На рис. 3.18 приведена блок-схема ЛДМ, выполненного на основе микроскопа «Люмам» (1), сопряженного с микро- ЭВМ (2) и снабженного для удобства настройки телекамерой (3) и телемонитором (4) [84]. Конструкция микроскопа позволила реализовать как дифференциальную, так и однолучевую схемы (путем перекрытия одного из пучков) с подведением зондирующих пучков к объекту либо снизу (/), либо сверху (//). В первом случае фотоприемник (5) регистрирует свет, рассеянный вперед, во втором — назад.
Рис. 3.18. Блок-схема лазерного доплеровского микроскопа
Измерительный объем формируется фокусирующим (б) и приемным (7) объективами и точечной диафрагмой (8), расположенной перед фотоприемником в плоскости изображения. Так, при увеличении объективов 15 х и 30 х и размере диафрагмы 150 мкм продольный размер измерительного объема ALj=7,5 мкм, а поперечный AL2=2,5 мкм. Масштабный коэффициент, связывающий измеряемую скорость с доплеровским сдвигом частоты, составляет 1,3 мкм/(с*Гц).
До попадания на фокусирующий объектив оба пучка проходят через управляемые акустооптические модуляторы (9),
в результате чего они приобретают относительный сдвиг частоты Л/, который может регулироваться в пределах от 102 до 105 Гц. Наличие разности частот у зондирующих пучков делает ЛДМ чувствительным к направлению исследуемого потока и позволяет отстроится от малоинформативных низкочастотных компонентов доплеровского сигнала [14].
Схема обработки фототока после усилителя (12) включает в себя анализатор реального времени типа С4-72 (13) и/или ЭВМ (2), снабженную дисплеем (15), дисководами с гибкими магнитными дисками (16) и плоттером (17). Сигнал на ЭВМ подается после дискретизации через интерфейсные блоки (14), выполненные в стандарте КАМАК- Микроскоп снабжен также видеомагнитофоном (18) для записи телеизображений объекта.
Описанный ЛДМ предназначен главным образом для исследования направленных движений в клетках, однако он имеет более широкую область применений.

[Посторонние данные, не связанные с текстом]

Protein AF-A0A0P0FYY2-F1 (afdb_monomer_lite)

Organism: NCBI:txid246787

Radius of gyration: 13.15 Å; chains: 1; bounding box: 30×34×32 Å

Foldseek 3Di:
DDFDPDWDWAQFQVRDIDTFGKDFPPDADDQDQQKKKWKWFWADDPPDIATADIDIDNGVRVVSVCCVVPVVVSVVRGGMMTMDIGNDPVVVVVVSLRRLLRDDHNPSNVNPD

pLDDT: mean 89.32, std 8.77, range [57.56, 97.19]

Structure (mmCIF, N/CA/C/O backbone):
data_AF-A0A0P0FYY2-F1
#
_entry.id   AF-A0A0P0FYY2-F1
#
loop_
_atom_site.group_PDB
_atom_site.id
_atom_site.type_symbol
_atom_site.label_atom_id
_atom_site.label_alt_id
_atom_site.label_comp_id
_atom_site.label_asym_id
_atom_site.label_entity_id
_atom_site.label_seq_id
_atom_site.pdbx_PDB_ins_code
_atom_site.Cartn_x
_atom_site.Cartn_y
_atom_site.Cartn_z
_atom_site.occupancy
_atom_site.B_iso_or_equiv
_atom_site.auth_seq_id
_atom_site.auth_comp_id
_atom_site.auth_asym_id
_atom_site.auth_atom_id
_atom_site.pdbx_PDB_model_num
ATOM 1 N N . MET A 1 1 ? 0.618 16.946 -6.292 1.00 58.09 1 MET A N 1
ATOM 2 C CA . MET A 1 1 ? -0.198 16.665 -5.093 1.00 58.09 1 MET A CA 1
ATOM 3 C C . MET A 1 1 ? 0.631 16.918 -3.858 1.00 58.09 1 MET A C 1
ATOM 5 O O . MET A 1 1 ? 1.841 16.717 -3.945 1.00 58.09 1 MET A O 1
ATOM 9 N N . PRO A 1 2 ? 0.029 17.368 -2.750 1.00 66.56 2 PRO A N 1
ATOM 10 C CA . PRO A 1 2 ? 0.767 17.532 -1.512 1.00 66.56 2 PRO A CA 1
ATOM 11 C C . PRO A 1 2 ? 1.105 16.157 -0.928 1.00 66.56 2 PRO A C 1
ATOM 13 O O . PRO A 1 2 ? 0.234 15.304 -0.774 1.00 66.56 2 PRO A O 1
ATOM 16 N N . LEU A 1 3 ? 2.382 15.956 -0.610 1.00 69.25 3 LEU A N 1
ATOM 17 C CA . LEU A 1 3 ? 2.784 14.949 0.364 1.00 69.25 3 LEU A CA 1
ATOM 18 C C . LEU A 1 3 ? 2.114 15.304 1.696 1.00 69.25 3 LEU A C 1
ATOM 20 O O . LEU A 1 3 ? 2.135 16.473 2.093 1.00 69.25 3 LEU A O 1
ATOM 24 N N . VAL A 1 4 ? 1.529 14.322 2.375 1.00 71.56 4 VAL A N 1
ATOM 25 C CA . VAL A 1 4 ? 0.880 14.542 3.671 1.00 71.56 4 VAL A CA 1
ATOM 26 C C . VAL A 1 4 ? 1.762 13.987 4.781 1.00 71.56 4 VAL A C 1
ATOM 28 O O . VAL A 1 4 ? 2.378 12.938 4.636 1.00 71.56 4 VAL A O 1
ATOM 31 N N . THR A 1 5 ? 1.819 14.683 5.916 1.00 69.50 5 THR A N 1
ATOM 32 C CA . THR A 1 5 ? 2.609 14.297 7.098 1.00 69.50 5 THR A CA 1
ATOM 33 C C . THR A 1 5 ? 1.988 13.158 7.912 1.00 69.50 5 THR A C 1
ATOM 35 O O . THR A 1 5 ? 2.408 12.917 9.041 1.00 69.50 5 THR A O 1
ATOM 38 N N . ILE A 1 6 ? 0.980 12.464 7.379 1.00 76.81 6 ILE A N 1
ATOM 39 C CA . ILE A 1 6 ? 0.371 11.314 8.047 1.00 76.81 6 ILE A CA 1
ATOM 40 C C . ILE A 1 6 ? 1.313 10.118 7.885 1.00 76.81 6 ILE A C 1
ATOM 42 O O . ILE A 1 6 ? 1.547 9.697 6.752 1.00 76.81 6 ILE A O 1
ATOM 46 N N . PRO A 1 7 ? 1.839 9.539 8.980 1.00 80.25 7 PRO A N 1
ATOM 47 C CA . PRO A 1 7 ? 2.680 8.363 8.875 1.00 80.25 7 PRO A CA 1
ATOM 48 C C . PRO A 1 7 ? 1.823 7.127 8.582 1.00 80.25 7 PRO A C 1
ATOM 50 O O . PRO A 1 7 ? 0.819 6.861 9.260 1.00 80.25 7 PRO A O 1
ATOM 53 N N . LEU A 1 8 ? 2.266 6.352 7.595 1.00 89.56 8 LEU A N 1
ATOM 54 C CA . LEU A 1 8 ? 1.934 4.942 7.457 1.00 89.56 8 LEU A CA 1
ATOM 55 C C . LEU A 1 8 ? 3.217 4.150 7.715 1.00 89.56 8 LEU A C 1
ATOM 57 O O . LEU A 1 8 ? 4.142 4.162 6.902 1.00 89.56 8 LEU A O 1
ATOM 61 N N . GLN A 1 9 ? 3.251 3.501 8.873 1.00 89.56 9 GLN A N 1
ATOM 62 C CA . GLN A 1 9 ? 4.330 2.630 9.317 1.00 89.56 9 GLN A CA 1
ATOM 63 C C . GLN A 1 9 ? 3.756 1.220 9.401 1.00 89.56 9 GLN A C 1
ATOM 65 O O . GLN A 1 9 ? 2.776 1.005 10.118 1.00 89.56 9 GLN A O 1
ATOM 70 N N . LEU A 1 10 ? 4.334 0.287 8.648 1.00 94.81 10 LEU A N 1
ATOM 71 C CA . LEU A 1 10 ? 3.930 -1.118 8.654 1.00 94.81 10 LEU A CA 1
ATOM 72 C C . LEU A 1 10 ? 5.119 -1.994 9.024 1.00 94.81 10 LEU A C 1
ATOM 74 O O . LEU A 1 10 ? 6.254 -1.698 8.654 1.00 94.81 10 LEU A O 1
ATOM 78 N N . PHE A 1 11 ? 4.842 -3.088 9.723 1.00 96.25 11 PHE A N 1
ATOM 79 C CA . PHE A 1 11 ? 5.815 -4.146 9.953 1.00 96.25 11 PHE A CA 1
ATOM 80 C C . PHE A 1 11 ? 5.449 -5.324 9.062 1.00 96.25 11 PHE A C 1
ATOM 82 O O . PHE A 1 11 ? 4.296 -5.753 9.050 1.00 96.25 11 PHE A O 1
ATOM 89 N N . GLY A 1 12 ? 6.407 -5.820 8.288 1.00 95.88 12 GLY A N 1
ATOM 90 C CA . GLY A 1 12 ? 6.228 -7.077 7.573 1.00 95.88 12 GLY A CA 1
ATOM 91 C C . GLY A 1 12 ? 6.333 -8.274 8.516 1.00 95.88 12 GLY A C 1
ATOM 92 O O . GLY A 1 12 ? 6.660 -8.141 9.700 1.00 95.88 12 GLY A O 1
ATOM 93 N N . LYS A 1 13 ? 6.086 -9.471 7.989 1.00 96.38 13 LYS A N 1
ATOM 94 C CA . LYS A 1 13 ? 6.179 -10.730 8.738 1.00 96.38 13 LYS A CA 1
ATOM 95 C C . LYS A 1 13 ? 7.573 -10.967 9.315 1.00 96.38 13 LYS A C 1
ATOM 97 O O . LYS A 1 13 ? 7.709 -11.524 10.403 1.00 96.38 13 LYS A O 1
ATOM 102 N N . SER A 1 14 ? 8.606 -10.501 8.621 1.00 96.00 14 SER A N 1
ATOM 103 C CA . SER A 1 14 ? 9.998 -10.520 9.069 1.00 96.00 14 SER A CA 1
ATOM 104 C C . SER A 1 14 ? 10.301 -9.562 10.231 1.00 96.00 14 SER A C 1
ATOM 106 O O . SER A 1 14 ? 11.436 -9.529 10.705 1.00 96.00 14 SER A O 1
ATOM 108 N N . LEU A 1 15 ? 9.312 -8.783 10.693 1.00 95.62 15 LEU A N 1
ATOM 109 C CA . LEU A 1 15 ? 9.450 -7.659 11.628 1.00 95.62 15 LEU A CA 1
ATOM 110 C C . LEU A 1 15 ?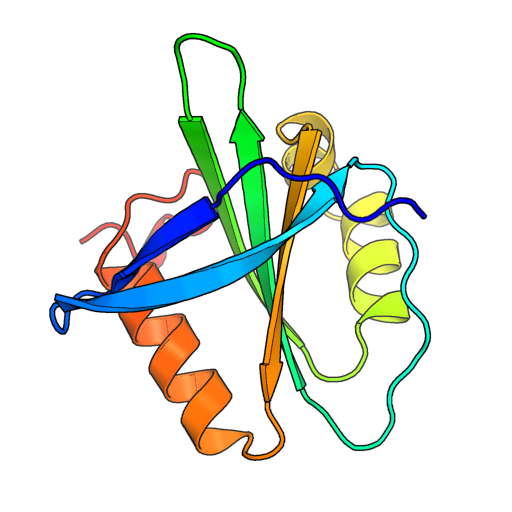 10.264 -6.483 11.067 1.00 95.62 15 LEU A C 1
ATOM 112 O O . LEU A 1 15 ? 10.586 -5.549 11.804 1.00 95.62 15 LEU A O 1
ATOM 116 N N . LYS A 1 16 ? 10.580 -6.498 9.767 1.00 96.94 16 LYS A N 1
ATOM 117 C CA . LYS A 1 16 ? 11.136 -5.341 9.068 1.00 96.94 16 LYS A CA 1
ATOM 118 C C . LYS A 1 16 ? 10.104 -4.219 9.034 1.00 96.94 16 LYS A C 1
ATOM 120 O O . LYS A 1 16 ? 8.931 -4.438 8.743 1.00 96.94 16 LYS A O 1
ATOM 125 N N . GLU A 1 17 ? 10.569 -3.013 9.322 1.00 96.38 17 GLU A N 1
ATOM 126 C CA . GLU A 1 17 ? 9.760 -1.804 9.279 1.00 96.38 17 GLU A CA 1
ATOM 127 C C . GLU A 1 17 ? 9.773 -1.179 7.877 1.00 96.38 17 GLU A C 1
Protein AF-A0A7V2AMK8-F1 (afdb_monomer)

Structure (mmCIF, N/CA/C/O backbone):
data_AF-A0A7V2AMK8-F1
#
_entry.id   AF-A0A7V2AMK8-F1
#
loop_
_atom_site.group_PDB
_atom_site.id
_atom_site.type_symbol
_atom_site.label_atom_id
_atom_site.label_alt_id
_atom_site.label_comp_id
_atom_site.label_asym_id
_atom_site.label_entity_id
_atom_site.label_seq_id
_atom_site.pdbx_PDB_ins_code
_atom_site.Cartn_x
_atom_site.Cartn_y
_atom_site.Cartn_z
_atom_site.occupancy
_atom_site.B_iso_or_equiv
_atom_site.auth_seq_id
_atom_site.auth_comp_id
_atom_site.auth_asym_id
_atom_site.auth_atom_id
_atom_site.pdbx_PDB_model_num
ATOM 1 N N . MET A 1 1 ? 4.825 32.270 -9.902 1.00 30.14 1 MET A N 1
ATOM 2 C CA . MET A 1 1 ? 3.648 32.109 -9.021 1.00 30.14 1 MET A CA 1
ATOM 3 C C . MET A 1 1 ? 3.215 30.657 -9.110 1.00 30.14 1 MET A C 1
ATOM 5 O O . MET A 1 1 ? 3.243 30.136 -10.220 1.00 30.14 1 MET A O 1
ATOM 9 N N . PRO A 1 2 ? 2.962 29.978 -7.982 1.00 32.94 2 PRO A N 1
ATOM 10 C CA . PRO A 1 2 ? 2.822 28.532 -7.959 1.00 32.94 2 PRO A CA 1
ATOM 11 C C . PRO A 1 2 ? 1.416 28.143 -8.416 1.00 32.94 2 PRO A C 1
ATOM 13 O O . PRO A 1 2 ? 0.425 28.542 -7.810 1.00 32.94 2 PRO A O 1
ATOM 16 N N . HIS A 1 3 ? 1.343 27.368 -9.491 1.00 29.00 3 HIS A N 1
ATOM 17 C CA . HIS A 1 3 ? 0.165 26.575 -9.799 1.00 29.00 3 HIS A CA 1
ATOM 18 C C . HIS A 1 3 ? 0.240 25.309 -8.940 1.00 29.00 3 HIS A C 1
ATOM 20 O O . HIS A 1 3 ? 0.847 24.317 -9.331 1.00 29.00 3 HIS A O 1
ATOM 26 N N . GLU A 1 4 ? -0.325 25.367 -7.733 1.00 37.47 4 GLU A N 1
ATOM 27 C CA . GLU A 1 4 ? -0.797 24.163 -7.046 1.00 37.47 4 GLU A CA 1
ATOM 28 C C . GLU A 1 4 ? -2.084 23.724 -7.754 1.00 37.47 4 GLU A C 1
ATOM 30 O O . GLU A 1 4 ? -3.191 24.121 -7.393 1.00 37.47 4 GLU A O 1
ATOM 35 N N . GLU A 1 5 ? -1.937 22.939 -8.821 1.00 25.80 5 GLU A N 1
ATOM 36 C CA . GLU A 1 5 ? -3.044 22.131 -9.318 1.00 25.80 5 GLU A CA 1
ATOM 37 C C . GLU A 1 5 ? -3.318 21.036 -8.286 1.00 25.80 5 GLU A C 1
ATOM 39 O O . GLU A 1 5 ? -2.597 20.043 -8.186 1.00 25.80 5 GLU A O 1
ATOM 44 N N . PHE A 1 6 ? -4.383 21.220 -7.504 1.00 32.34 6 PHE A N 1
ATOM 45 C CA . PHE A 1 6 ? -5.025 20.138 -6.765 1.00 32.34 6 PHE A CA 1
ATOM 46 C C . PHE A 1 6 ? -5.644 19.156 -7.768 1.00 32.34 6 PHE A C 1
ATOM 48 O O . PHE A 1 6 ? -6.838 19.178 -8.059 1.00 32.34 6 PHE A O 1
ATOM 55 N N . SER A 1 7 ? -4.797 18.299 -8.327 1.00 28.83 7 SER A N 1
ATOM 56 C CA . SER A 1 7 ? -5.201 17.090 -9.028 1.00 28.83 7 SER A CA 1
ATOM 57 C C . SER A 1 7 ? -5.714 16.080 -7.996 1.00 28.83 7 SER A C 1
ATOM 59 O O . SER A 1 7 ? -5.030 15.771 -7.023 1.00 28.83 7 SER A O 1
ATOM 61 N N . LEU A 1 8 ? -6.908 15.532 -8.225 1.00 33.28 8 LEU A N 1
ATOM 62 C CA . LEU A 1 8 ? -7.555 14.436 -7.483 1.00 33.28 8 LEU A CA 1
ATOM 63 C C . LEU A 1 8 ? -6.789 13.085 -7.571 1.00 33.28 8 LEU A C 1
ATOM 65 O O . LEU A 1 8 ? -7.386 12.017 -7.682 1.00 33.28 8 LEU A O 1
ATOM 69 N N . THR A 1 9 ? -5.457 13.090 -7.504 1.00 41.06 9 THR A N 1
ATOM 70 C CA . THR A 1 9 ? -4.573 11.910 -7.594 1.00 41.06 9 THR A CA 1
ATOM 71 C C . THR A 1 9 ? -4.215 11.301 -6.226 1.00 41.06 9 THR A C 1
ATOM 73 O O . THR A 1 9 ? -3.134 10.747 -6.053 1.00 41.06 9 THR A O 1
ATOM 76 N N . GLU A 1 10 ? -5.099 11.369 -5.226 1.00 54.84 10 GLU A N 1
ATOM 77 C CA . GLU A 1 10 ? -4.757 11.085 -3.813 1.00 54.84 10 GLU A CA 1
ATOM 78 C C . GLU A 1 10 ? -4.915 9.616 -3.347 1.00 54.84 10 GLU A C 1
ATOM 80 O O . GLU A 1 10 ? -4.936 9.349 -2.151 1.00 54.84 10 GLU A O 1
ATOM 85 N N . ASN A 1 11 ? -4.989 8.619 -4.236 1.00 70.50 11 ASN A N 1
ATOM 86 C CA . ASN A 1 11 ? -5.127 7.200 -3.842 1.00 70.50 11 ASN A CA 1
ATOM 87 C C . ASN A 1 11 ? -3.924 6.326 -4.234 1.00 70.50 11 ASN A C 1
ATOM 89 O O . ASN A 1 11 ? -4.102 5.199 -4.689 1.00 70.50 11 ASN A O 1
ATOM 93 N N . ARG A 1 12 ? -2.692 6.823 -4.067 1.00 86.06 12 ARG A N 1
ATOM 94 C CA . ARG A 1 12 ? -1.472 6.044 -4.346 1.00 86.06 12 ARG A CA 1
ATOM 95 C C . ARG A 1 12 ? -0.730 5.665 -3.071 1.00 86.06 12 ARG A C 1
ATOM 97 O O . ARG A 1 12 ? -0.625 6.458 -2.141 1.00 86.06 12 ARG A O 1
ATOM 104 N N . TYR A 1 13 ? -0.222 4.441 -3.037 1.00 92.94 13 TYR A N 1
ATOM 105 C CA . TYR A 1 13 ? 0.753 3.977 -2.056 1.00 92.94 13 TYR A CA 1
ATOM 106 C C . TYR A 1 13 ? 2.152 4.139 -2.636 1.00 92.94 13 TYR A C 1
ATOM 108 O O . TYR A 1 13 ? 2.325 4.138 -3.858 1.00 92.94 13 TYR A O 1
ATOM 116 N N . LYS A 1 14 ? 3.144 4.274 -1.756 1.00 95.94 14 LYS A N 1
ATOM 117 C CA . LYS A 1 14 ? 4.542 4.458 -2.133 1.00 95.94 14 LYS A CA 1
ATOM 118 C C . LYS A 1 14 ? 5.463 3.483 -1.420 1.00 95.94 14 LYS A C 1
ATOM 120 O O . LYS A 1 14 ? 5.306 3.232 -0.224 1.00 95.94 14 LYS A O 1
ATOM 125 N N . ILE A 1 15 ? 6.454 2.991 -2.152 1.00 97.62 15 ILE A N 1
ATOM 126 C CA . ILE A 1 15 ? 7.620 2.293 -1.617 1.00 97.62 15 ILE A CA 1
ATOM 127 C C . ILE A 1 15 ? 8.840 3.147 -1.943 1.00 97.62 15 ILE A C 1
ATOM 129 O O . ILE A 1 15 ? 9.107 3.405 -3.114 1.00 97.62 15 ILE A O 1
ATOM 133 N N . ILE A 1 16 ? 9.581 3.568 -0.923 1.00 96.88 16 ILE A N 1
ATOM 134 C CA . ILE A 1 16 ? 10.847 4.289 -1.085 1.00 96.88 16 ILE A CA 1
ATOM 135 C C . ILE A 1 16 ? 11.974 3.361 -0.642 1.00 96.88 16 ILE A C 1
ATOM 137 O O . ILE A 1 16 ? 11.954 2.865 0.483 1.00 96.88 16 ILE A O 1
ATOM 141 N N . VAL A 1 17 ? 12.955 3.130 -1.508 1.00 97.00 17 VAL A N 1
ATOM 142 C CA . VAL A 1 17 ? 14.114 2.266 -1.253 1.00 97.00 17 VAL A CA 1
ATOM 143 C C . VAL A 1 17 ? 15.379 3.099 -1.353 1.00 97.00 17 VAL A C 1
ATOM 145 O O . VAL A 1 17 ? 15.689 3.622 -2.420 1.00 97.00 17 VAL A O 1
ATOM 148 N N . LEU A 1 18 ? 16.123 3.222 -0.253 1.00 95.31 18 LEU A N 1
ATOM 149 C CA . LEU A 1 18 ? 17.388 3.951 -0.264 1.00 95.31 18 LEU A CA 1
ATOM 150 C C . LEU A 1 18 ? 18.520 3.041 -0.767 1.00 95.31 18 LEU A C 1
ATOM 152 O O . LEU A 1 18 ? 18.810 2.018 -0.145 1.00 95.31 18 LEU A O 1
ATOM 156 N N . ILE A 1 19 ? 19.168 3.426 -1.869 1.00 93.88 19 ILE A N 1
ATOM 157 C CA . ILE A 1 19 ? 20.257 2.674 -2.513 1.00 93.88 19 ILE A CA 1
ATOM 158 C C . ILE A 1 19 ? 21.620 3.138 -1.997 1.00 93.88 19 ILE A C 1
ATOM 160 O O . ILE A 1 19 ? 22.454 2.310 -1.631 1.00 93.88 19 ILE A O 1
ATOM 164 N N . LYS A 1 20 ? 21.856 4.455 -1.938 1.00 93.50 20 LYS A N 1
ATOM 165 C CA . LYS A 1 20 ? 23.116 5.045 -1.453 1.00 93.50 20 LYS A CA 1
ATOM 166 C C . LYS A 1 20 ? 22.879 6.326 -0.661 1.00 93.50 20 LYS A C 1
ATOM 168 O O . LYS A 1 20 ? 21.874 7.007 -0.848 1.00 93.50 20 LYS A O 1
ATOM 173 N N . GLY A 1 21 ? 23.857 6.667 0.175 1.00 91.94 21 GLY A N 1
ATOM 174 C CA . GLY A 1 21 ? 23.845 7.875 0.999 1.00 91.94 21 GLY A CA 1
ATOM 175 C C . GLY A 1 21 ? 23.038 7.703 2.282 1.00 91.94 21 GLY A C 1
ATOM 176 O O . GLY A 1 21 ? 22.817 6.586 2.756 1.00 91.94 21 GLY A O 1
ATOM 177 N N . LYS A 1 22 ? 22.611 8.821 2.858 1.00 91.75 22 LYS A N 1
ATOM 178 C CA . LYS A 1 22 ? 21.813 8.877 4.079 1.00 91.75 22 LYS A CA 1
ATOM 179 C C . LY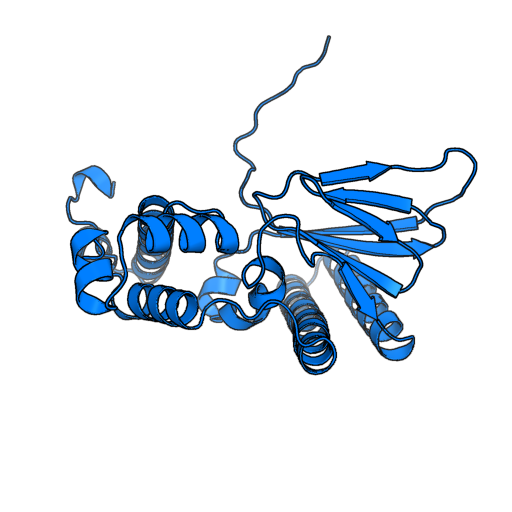S A 1 22 ? 20.815 10.020 3.946 1.00 91.75 22 LYS A C 1
ATOM 181 O O . LYS A 1 22 ? 21.143 11.097 3.467 1.00 91.75 22 LYS A O 1
ATOM 186 N N . THR A 1 23 ? 19.584 9.794 4.380 1.00 92.06 23 THR A N 1
ATOM 187 C CA . THR A 1 23 ? 18.540 10.825 4.347 1.00 92.06 23 THR A CA 1
ATOM 188 C C . THR A 1 23 ? 17.599 10.650 5.527 1.00 92.06 23 THR A C 1
ATOM 190 O O . THR A 1 23 ? 17.499 9.566 6.110 1.00 92.06 23 THR A O 1
ATOM 193 N N . GLU A 1 24 ? 16.936 11.730 5.911 1.00 90.56 24 GLU A N 1
ATOM 194 C CA . GLU A 1 24 ? 15.849 11.708 6.877 1.00 90.56 24 GLU A CA 1
ATOM 195 C C . GLU A 1 24 ? 14.520 11.774 6.123 1.00 90.56 24 GLU A C 1
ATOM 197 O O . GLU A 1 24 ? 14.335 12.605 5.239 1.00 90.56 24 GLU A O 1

С помощью лазерных доплеровских микроскопов получен целый ряд уникальных результатов. В частности, зарегистрировано направленное движение частиц внутри одиночных соматических клеток [82], проведено прямое наблюдение накопления б-кристаллина в хрусталиках эмбриона цыпленка [83]. На фоне интенсивного направленного течения протоплазмы в клетках водоросли обнаружена анизотропия коэффициента трансляционной диффузии частиц по разным направлениям внутри клетки [80, 81].
Эти и целый ряд других результатов показывают, что ЛДС и ЛДМ уже стали эффективным средством, способным решать широкий круг задач клеточной биофизики.